Skip to main content

Monitoring Tools

Grafana

What is Grafana?

AI Platform's Grafana monitoring setup provides observability into various aspects of its Kubernetes-based infrastructure and testing environment. By leveraging Grafana’s visualization and analysis capabilities, we can monitor service health, workload performance, K6 load tests, and container logs. This helps us ensure system stability, improve performance, and troubleshoot issues effectively.

Each Grafana dashboard serves as a specific entry point for monitoring and troubleshooting within the Kubernetes ecosystem. Users can select time ranges down into metrics to gain deeper insights into system performance. Regular checks on these dashboards are recommended to ensure that all services and workloads are running optimally.

Accessing Grafana

For each AKS cluster, a separate Grafana instance is deployed. It is accessible through the /grafana endpoint specific to each cluster, formatted as https://<CLUSTER_ADDRESS>/grafana. For example, https://balder.dev.equinor.com/grafana.

As an AI Platform user, you can log in to Grafana's dashboards using single sign-on (SSO) with your Equinor Azure AD account.

Grafana log in with SSO Grafana log in with SSO

info
  • By default, you are granted read-only access.
  • For editing permissions and access to the Explore section, contact the AI Platform team.

Available Dashboards

All dashboards are available in the Aurora folder, which is present in every Grafana instance.

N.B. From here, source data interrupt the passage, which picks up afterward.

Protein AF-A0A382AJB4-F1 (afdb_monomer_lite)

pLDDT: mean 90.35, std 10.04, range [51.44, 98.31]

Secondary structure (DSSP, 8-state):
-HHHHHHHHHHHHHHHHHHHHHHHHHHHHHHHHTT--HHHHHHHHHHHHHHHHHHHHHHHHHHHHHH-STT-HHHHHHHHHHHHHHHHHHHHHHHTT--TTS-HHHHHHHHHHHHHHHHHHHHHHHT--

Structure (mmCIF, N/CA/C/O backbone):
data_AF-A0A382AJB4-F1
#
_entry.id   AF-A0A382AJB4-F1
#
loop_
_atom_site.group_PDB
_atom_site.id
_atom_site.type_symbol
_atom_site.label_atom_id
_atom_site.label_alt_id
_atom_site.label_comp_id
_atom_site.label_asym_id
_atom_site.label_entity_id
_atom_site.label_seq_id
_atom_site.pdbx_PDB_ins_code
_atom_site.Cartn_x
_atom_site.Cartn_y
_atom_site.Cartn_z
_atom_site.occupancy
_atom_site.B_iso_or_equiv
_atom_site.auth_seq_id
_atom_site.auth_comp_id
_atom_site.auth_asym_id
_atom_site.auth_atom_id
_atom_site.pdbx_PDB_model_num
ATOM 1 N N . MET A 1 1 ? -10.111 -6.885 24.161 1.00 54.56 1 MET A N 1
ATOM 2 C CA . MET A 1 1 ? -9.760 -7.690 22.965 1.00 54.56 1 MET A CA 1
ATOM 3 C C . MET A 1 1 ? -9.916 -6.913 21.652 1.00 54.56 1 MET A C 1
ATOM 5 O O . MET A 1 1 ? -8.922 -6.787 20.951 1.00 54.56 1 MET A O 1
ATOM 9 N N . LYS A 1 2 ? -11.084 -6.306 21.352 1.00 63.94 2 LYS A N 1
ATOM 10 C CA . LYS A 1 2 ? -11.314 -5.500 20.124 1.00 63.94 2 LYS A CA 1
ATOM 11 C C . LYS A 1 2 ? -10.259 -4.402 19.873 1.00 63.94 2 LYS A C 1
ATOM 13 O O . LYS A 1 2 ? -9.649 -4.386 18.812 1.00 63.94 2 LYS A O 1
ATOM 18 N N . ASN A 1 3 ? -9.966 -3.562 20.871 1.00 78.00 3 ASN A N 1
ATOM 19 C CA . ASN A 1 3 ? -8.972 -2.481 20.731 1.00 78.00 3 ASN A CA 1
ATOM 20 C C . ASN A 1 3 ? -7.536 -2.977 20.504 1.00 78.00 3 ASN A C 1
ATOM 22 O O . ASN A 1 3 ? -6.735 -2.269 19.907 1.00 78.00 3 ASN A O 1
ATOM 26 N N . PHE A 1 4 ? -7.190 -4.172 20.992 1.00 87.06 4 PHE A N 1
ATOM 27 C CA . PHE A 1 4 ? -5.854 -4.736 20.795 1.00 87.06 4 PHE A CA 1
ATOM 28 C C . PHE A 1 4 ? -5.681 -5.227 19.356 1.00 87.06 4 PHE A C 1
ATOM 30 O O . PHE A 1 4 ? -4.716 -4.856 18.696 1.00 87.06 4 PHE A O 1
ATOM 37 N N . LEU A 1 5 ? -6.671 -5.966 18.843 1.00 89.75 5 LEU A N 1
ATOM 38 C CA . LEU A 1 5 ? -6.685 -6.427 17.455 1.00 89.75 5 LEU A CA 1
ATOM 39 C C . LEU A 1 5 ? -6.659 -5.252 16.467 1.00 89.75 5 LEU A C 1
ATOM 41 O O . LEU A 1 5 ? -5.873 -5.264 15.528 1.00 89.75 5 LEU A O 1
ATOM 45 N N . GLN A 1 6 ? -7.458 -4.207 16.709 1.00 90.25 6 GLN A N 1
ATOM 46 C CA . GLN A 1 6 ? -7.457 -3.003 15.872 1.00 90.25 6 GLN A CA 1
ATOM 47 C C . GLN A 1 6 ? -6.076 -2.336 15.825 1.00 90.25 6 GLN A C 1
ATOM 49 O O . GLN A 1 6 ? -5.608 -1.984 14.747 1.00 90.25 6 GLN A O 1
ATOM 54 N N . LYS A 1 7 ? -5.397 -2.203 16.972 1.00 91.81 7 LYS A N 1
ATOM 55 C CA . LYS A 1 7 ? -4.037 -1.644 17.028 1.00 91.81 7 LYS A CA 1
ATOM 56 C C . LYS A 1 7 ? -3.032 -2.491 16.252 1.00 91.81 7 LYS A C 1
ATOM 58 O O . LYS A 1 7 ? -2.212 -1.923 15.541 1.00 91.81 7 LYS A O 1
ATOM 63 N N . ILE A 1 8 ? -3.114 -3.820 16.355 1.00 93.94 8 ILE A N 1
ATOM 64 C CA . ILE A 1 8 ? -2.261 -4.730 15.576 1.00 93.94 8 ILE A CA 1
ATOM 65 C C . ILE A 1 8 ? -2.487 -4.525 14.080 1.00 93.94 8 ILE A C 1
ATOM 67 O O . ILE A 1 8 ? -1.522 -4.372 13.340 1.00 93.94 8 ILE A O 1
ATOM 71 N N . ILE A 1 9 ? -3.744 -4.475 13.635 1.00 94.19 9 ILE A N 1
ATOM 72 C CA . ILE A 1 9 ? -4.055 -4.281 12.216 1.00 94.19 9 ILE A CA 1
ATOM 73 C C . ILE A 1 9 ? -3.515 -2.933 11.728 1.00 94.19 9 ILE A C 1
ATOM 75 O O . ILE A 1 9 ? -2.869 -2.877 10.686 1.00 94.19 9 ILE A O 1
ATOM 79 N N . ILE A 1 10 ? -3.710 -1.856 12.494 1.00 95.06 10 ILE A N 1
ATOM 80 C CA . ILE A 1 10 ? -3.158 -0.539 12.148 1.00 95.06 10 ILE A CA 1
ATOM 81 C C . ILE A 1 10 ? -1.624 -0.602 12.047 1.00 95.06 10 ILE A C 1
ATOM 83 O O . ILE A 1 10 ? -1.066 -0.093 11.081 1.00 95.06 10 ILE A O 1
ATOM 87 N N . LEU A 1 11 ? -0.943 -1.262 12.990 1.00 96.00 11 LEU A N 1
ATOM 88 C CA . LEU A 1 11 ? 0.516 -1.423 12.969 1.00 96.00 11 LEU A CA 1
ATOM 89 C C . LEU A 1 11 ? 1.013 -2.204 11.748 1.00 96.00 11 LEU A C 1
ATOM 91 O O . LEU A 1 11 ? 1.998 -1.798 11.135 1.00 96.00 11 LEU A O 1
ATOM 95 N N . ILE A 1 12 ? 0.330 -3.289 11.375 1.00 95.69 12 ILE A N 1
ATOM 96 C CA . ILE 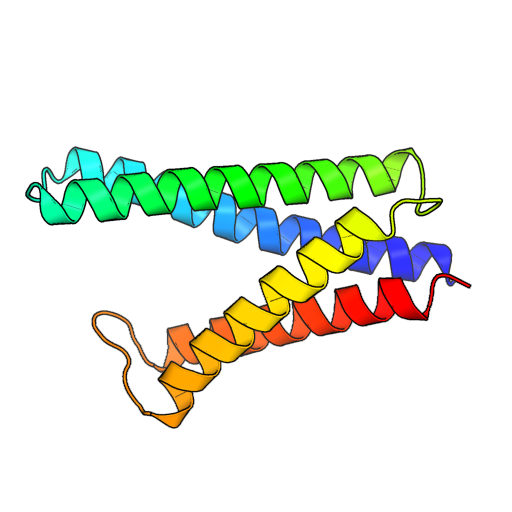A 1 12 ? 0.672 -4.075 10.181 1.00 95.69 12 ILE A CA 1
ATOM 97 C C . ILE A 1 12 ? 0.582 -3.198 8.929 1.00 95.69 12 ILE A C 1
ATOM 99 O O . ILE A 1 12 ? 1.520 -3.171 8.136 1.00 95.69 12 ILE A O 1
ATOM 103 N N . ASN A 1 13 ? -0.501 -2.433 8.773 1.00 96.56 13 ASN A N 1
ATOM 104 C CA . ASN A 1 13 ? -0.657 -1.554 7.613 1.00 96.56 13 ASN A CA 1
ATOM 105 C C . ASN A 1 13 ? 0.360 -0.408 7.604 1.00 96.56 13 ASN A C 1
ATOM 107 O O . ASN A 1 13 ? 0.888 -0.080 6.548 1.00 96.56 13 ASN A O 1
ATOM 111 N N . ILE A 1 14 ? 0.699 0.164 8.766 1.00 97.88 14 ILE A N 1
ATOM 112 C CA . ILE A 1 14 ? 1.793 1.144 8.867 1.00 97.88 14 ILE A CA 1
ATOM 113 C C . ILE A 1 14 ? 3.093 0.539 8.334 1.00 97.88 14 ILE A C 1
ATOM 115 O O . ILE A 1 14 ? 3.762 1.170 7.521 1.00 97.88 14 ILE A O 1
ATOM 119 N N . PHE A 1 15 ? 3.437 -0.681 8.756 1.00 97.31 15 PHE A N 1
ATOM 120 C CA . PHE A 1 15 ? 4.661 -1.341 8.306 1.00 97.31 15 PHE A CA 1
ATOM 121 C C . PHE A 1 15 ? 4.662 -1.574 6.791 1.00 97.31 15 PHE A C 1
ATOM 123 O O . PHE A 1 15 ? 5.658 -1.280 6.136 1.00 97.31 15 PHE A O 1
ATOM 130 N N . ILE A 1 16 ? 3.543 -2.037 6.228 1.00 96.69 16 ILE A N 1
ATOM 131 C CA . ILE A 1 16 ? 3.393 -2.252 4.781 1.00 96.69 16 ILE A CA 1
ATOM 132 C C . ILE A 1 16 ? 3.558 -0.936 4.006 1.00 96.69 16 ILE A C 1
ATOM 134 O O . ILE A 1 16 ? 4.342 -0.876 3.060 1.00 96.69 16 ILE A O 1
ATOM 138 N N . LEU A 1 17 ? 2.865 0.129 4.419 1.00 97.69 17 LEU A N 1
ATOM 139 C CA . LEU A 1 17 ? 2.939 1.432 3.753 1.00 97.69 17 LEU A CA 1
ATOM 140 C C . LEU A 1 17 ? 4.347 2.035 3.834 1.00 97.69 17 LEU A C 1
ATOM 142 O O . LEU A 1 17 ? 4.847 2.541 2.832 1.00 97.69 17 LEU A O 1
ATOM 146 N N . ILE A 1 18 ? 5.004 1.948 4.996 1.00 98.06 18 ILE A N 1
ATOM 147 C CA . ILE A 1 18 ? 6.384 2.427 5.172 1.00 98.06 18 ILE A CA 1
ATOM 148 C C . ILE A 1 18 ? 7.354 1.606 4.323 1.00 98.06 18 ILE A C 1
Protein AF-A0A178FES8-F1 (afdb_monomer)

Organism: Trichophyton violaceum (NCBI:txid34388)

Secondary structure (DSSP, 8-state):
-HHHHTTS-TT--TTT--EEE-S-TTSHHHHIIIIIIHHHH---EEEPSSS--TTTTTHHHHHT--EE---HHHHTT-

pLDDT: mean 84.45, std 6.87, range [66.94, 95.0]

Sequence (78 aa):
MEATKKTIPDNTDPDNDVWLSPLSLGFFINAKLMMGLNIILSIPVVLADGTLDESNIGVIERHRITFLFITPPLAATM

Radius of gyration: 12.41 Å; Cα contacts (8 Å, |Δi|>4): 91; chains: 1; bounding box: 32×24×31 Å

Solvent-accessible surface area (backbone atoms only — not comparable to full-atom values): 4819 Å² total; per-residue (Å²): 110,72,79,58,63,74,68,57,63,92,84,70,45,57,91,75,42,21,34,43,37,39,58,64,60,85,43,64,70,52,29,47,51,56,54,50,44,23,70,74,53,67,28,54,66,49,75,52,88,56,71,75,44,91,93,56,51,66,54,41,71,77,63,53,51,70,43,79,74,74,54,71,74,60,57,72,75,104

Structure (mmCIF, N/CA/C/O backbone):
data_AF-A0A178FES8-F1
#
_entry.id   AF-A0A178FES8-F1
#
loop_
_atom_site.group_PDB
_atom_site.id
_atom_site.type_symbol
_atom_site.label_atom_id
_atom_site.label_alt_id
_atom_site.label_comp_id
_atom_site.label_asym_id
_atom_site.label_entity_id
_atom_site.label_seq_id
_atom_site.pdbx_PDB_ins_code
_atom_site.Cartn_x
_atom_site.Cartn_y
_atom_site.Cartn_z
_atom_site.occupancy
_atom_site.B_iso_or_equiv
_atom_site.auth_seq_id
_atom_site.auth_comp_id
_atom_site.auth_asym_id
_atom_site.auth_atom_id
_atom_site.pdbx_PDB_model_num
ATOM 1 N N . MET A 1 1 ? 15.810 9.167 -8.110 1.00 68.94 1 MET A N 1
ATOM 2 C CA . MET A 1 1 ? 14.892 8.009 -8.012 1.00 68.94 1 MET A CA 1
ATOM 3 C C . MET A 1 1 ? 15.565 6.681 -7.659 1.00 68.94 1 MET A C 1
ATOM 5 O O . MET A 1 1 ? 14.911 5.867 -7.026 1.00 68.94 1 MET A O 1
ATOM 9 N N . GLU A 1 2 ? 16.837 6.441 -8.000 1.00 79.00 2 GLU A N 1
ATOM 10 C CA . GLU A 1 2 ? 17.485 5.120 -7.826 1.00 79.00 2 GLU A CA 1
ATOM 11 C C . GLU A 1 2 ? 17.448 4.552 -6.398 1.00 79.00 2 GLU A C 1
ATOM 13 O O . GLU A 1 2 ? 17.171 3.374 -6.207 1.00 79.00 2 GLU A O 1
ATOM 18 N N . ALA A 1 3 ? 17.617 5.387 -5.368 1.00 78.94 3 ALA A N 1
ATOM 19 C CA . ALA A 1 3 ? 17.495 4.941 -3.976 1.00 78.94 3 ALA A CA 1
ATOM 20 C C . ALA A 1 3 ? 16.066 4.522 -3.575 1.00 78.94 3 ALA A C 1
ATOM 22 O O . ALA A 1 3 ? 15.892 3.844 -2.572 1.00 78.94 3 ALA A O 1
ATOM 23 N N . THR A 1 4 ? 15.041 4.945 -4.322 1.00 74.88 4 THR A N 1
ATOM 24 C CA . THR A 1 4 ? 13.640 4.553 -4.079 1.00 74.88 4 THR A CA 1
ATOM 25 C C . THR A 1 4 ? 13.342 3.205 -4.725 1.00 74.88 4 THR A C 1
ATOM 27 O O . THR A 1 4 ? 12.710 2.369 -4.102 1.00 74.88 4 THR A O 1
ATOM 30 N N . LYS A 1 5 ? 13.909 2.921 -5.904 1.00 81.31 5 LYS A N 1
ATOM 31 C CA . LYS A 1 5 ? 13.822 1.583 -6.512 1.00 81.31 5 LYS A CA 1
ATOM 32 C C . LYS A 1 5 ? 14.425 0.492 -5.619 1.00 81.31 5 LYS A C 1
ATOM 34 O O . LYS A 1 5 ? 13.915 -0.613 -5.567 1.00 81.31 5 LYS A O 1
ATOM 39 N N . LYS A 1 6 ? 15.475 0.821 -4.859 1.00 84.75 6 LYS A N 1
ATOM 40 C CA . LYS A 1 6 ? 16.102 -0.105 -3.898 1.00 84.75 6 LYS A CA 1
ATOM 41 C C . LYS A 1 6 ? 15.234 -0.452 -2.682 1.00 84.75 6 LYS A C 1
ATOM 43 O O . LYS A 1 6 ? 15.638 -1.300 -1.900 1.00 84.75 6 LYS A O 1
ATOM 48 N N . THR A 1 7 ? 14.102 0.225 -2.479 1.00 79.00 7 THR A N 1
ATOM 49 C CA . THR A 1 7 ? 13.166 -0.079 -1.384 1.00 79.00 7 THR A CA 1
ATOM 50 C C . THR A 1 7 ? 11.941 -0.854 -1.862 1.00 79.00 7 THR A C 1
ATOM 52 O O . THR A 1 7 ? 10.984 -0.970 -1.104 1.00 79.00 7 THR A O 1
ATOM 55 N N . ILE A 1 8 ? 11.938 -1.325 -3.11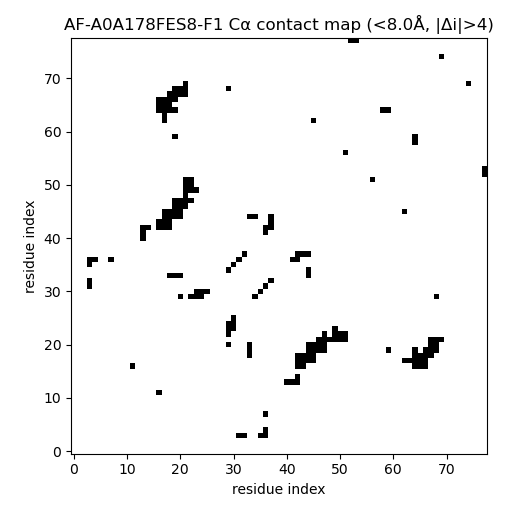2 1.00 84.12 8 ILE A N 1
ATOM 56 C CA . ILE A 1 8 ? 10.882 -2.182 -3.653 1.00 84.12 8 ILE A CA 1
ATOM 57 C C . ILE A 1 8 ? 11.052 -3.583 -3.046 1.00 84.12 8 ILE A C 1
ATOM 59 O O . ILE A 1 8 ? 12.155 -4.122 -3.131 1.00 84.12 8 ILE A O 1
ATOM 63 N N . PRO A 1 9 ? 10.009 -4.166 -2.431 1.00 82.69 9 PRO A N 1
ATOM 64 C CA . PRO A 1 9 ? 10.035 -5.565 -2.009 1.00 82.69 9 PRO A CA 1
ATOM 65 C C . PRO A 1 9 ? 10.318 -6.509 -3.186 1.00 82.69 9 PRO A C 1
ATOM 67 O O . PRO A 1 9 ? 9.740 -6.341 -4.259 1.00 82.69 9 PRO A O 1
ATOM 70 N N . ASP A 1 10 ? 11.151 -7.531 -2.987 1.00 87.38 10 ASP A N 1
ATOM 71 C CA . ASP A 1 10 ? 11.567 -8.451 -4.064 1.00 87.38 10 ASP A CA 1
ATOM 72 C C . ASP A 1 10 ? 10.402 -9.224 -4.710 1.00 87.38 10 ASP A C 1
ATOM 74 O O . ASP A 1 10 ? 10.510 -9.690 -5.840 1.00 87.38 10 ASP A O 1
ATOM 78 N N . ASN A 1 11 ? 9.282 -9.360 -3.998 1.00 89.06 11 ASN A N 1
ATOM 79 C CA . ASN A 1 11 ? 8.070 -10.043 -4.445 1.00 89.06 11 ASN A CA 1
ATOM 80 C C . ASN A 1 11 ? 7.010 -9.100 -5.041 1.00 89.06 11 ASN A C 1
ATOM 82 O O . ASN A 1 11 ? 5.864 -9.516 -5.181 1.00 89.06 11 ASN A O 1
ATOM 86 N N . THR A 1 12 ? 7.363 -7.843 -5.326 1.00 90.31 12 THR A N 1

folder List of availabale Aurora dashboards in Grafana

Istio Service Dashboard

Individual Services View. This section provides metrics about requests and responses for each individual service within the mesh (HTTP/gRPC and TCP). This also provides metrics about client and service workloads for this service.

istio-service Individual services view

Istio Workload Dashboard

This section provides metrics about requests and responses for each individual workload within the mesh (HTTP/gRPC and TCP). This also provides metrics about inbound workloads and outbound services for this workload.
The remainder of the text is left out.